I was making no sense to him, but it didn’t matter. I was heartbroken, ruined, a foolish minx. I’d thrown half my eggs into one basket, smashed the rest, and now this basket had been dropped and these eggs were broken, too. He didn’t even try to stop me from escaping out the door with another word.

Well, what was there to say?

I couldn’t even blame him. All along he’d had nothing to lose and I’d had everything to lose. Now I had lost everything and he had gained something else entirely. I had no role at all to play in his life, other than the fun he’d had with me in the past months. How long had it even been?

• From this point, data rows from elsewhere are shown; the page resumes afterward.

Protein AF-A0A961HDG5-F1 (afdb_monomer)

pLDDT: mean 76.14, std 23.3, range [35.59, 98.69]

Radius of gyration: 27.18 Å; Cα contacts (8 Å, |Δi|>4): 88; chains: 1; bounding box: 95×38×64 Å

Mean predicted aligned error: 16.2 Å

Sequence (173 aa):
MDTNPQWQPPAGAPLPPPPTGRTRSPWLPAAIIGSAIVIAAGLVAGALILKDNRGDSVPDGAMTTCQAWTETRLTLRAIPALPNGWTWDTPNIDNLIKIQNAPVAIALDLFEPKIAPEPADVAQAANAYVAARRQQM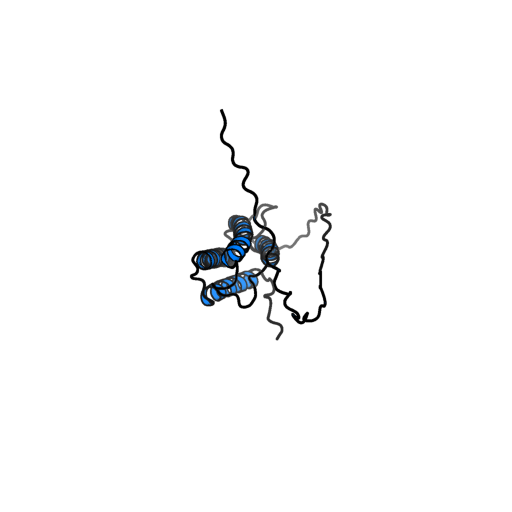QALSDRTYTPKVGETVDAALENLNQLCDIPGERRRI

Structure (mmCIF, N/CA/C/O backbone):
data_AF-A0A961HDG5-F1
#
_entry.id   AF-A0A961HDG5-F1
#
loop_
_atom_site.group_PDB
_atom_site.id
_atom_site.type_symbol
_atom_site.label_atom_id
_atom_site.label_alt_id
_atom_site.label_comp_id
_atom_site.label_asym_id
_atom_site.label_entity_id
_atom_site.label_seq_id
_atom_site.pdbx_PDB_ins_code
_atom_site.Cartn_x
_atom_site.Cartn_y
_atom_site.Cartn_z
_atom_site.occupancy
_atom_site.B_iso_or_equiv
_atom_site.auth_seq_id
_atom_site.auth_comp_id
_atom_site.auth_asym_id
_atom_site.auth_atom_id
_atom_site.pdbx_PDB_model_num
ATOM 1 N N . MET A 1 1 ? 71.574 6.265 -11.888 1.00 39.53 1 MET A N 1
ATOM 2 C CA . MET A 1 1 ? 70.553 7.211 -11.409 1.00 39.53 1 MET A CA 1
ATOM 3 C C . MET A 1 1 ? 70.485 8.300 -12.469 1.00 39.53 1 MET A C 1
ATOM 5 O O . MET A 1 1 ? 71.473 8.993 -12.632 1.00 39.53 1 MET A O 1
ATOM 9 N N . ASP A 1 2 ? 69.507 8.409 -13.360 1.00 44.41 2 ASP A N 1
ATOM 10 C CA . ASP A 1 2 ? 68.211 7.755 -13.491 1.00 44.41 2 ASP A CA 1
ATOM 11 C C . ASP A 1 2 ? 67.788 7.806 -14.963 1.00 44.41 2 ASP A C 1
ATOM 13 O O . ASP A 1 2 ? 67.962 8.809 -15.653 1.00 44.41 2 ASP A O 1
ATOM 17 N N . THR A 1 3 ? 67.246 6.697 -15.448 1.00 50.62 3 THR A N 1
ATOM 18 C CA . THR A 1 3 ? 66.503 6.606 -16.702 1.00 50.62 3 THR A CA 1
ATOM 19 C C . THR A 1 3 ? 65.119 7.214 -16.501 1.00 50.62 3 THR A C 1
ATOM 21 O O . THR A 1 3 ? 64.341 6.675 -15.717 1.00 50.62 3 THR A O 1
ATOM 24 N N . ASN A 1 4 ? 64.769 8.270 -17.237 1.00 43.22 4 ASN A N 1
ATOM 25 C CA . ASN A 1 4 ? 63.363 8.605 -17.455 1.00 43.22 4 ASN A CA 1
ATOM 26 C C . ASN A 1 4 ? 63.129 9.133 -18.885 1.00 43.22 4 ASN A C 1
ATOM 28 O O . ASN A 1 4 ? 63.505 10.267 -19.189 1.00 43.22 4 ASN A O 1
ATOM 32 N N . PRO A 1 5 ? 62.546 8.324 -19.788 1.00 54.25 5 PRO A N 1
ATOM 33 C CA . PRO A 1 5 ? 62.119 8.783 -21.099 1.00 54.25 5 PRO A CA 1
ATOM 34 C C . PRO A 1 5 ? 60.770 9.505 -20.979 1.00 54.25 5 PRO A C 1
ATOM 36 O O . PRO A 1 5 ? 59.728 8.896 -20.748 1.00 54.25 5 PRO A O 1
ATOM 39 N N . GLN A 1 6 ? 60.789 10.824 -21.161 1.00 48.75 6 GLN A N 1
ATOM 40 C CA . GLN A 1 6 ? 59.589 11.642 -21.332 1.00 48.75 6 GLN A CA 1
ATOM 41 C C . GLN A 1 6 ? 58.886 11.273 -22.646 1.00 48.75 6 GLN A C 1
ATOM 43 O O . GLN A 1 6 ? 59.312 11.648 -23.737 1.00 48.75 6 GLN A O 1
ATOM 48 N N . TRP A 1 7 ? 57.818 10.486 -22.541 1.00 47.28 7 TRP A N 1
ATOM 49 C CA . TRP A 1 7 ? 56.961 10.146 -23.669 1.00 4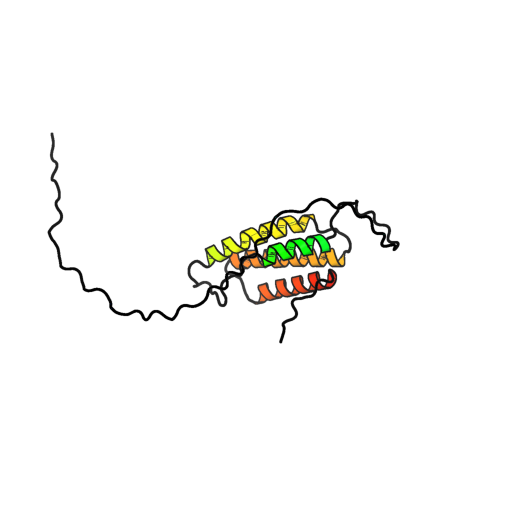7.28 7 TRP A CA 1
ATOM 50 C C . TRP A 1 7 ? 56.123 11.372 -24.069 1.00 47.28 7 TRP A C 1
ATOM 52 O O . TRP A 1 7 ? 55.370 11.908 -23.256 1.00 47.28 7 TRP A O 1
ATOM 62 N N . GLN A 1 8 ? 56.268 11.822 -25.318 1.00 55.91 8 GLN A N 1
ATOM 63 C CA . GLN A 1 8 ? 55.449 12.863 -25.945 1.00 55.91 8 GLN A CA 1
ATOM 64 C C . GLN A 1 8 ? 54.441 12.207 -26.907 1.00 55.91 8 GLN A C 1
ATOM 66 O O . GLN A 1 8 ? 54.855 11.386 -27.729 1.00 55.91 8 GLN A O 1
ATOM 71 N N . PRO A 1 9 ? 53.142 12.558 -26.864 1.00 54.75 9 PRO A N 1
ATOM 72 C CA . PRO A 1 9 ? 52.183 12.091 -27.862 1.00 54.75 9 PRO A CA 1
ATOM 73 C C . PRO A 1 9 ? 52.430 12.748 -29.237 1.00 54.75 9 PRO A C 1
ATOM 75 O O . PRO A 1 9 ? 52.765 13.934 -29.292 1.00 54.75 9 PRO A O 1
ATOM 78 N N . PRO A 1 10 ? 52.236 12.022 -30.355 1.00 55.22 10 PRO A N 1
ATOM 79 C CA . PRO A 1 10 ? 52.400 12.570 -31.700 1.00 55.22 10 PRO A CA 1
ATOM 80 C C . PRO A 1 10 ? 51.273 13.546 -32.081 1.00 55.22 10 PRO A C 1
ATOM 82 O O . PRO A 1 10 ? 50.122 13.405 -31.665 1.00 55.22 10 PRO A O 1
ATOM 85 N N . ALA A 1 11 ? 51.616 14.539 -32.903 1.00 57.50 11 ALA A N 1
ATOM 86 C CA . ALA A 1 11 ? 50.724 15.599 -33.356 1.00 57.50 11 ALA A CA 1
ATOM 87 C C . ALA A 1 11 ? 49.576 15.089 -34.260 1.00 57.50 11 ALA A C 1
ATOM 89 O O . ALA A 1 11 ? 49.814 14.503 -35.311 1.00 57.50 11 ALA A O 1
ATOM 90 N N . GLY A 1 12 ? 48.343 15.375 -33.826 1.00 47.38 12 GLY A N 1
ATOM 91 C CA . GLY A 1 12 ? 47.128 15.683 -34.598 1.00 47.38 12 GLY A CA 1
ATOM 92 C C . GLY A 1 12 ? 46.800 14.906 -35.880 1.00 47.38 12 GLY A C 1
ATOM 93 O O . GLY A 1 12 ? 47.241 15.278 -36.962 1.00 47.38 12 GLY A O 1
ATOM 94 N N . ALA A 1 13 ? 45.852 13.968 -35.787 1.00 56.88 13 ALA A N 1
ATOM 95 C CA . ALA A 1 13 ? 44.946 13.661 -36.898 1.00 56.88 13 ALA A CA 1
ATOM 96 C C . ALA A 1 13 ? 43.746 14.640 -36.872 1.00 56.88 13 ALA A C 1
ATOM 98 O O . ALA A 1 13 ? 43.276 14.974 -35.779 1.00 56.88 13 ALA A O 1
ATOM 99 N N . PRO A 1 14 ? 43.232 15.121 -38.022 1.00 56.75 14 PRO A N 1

I found myself staggering up Punt Road, passing bumper-to-bumper football traffic. There were team flags hanging out of many car windows. No one was going anywhere fast, so they all had time to gawk at me, to see the anguish piled on my face. I was limping because those clogs hurt, and my heart hurt and my self-esteem and belief in myself had been pierced with Cupid’s vicious arrow.

The cars were full of families on their way to an afternoon at the football, family units spending time together. Even though they were stuck in traffic and hardly moving, I envied them. I limped up the hill, looking through those windows as if they were a Myer Christmas display, and I felt how far I had come from the life that I had once cherished. That had been me, once upon a time; all I’d cared about was my family unit. A play at the park, a coffee at a café, an afternoon at the football with Max and Luke; that had been all I had needed to be happy. But somewhere along the way that happiness had dimmed, and I’d gone looking for something else. And now I knew that that something else didn’t even exist.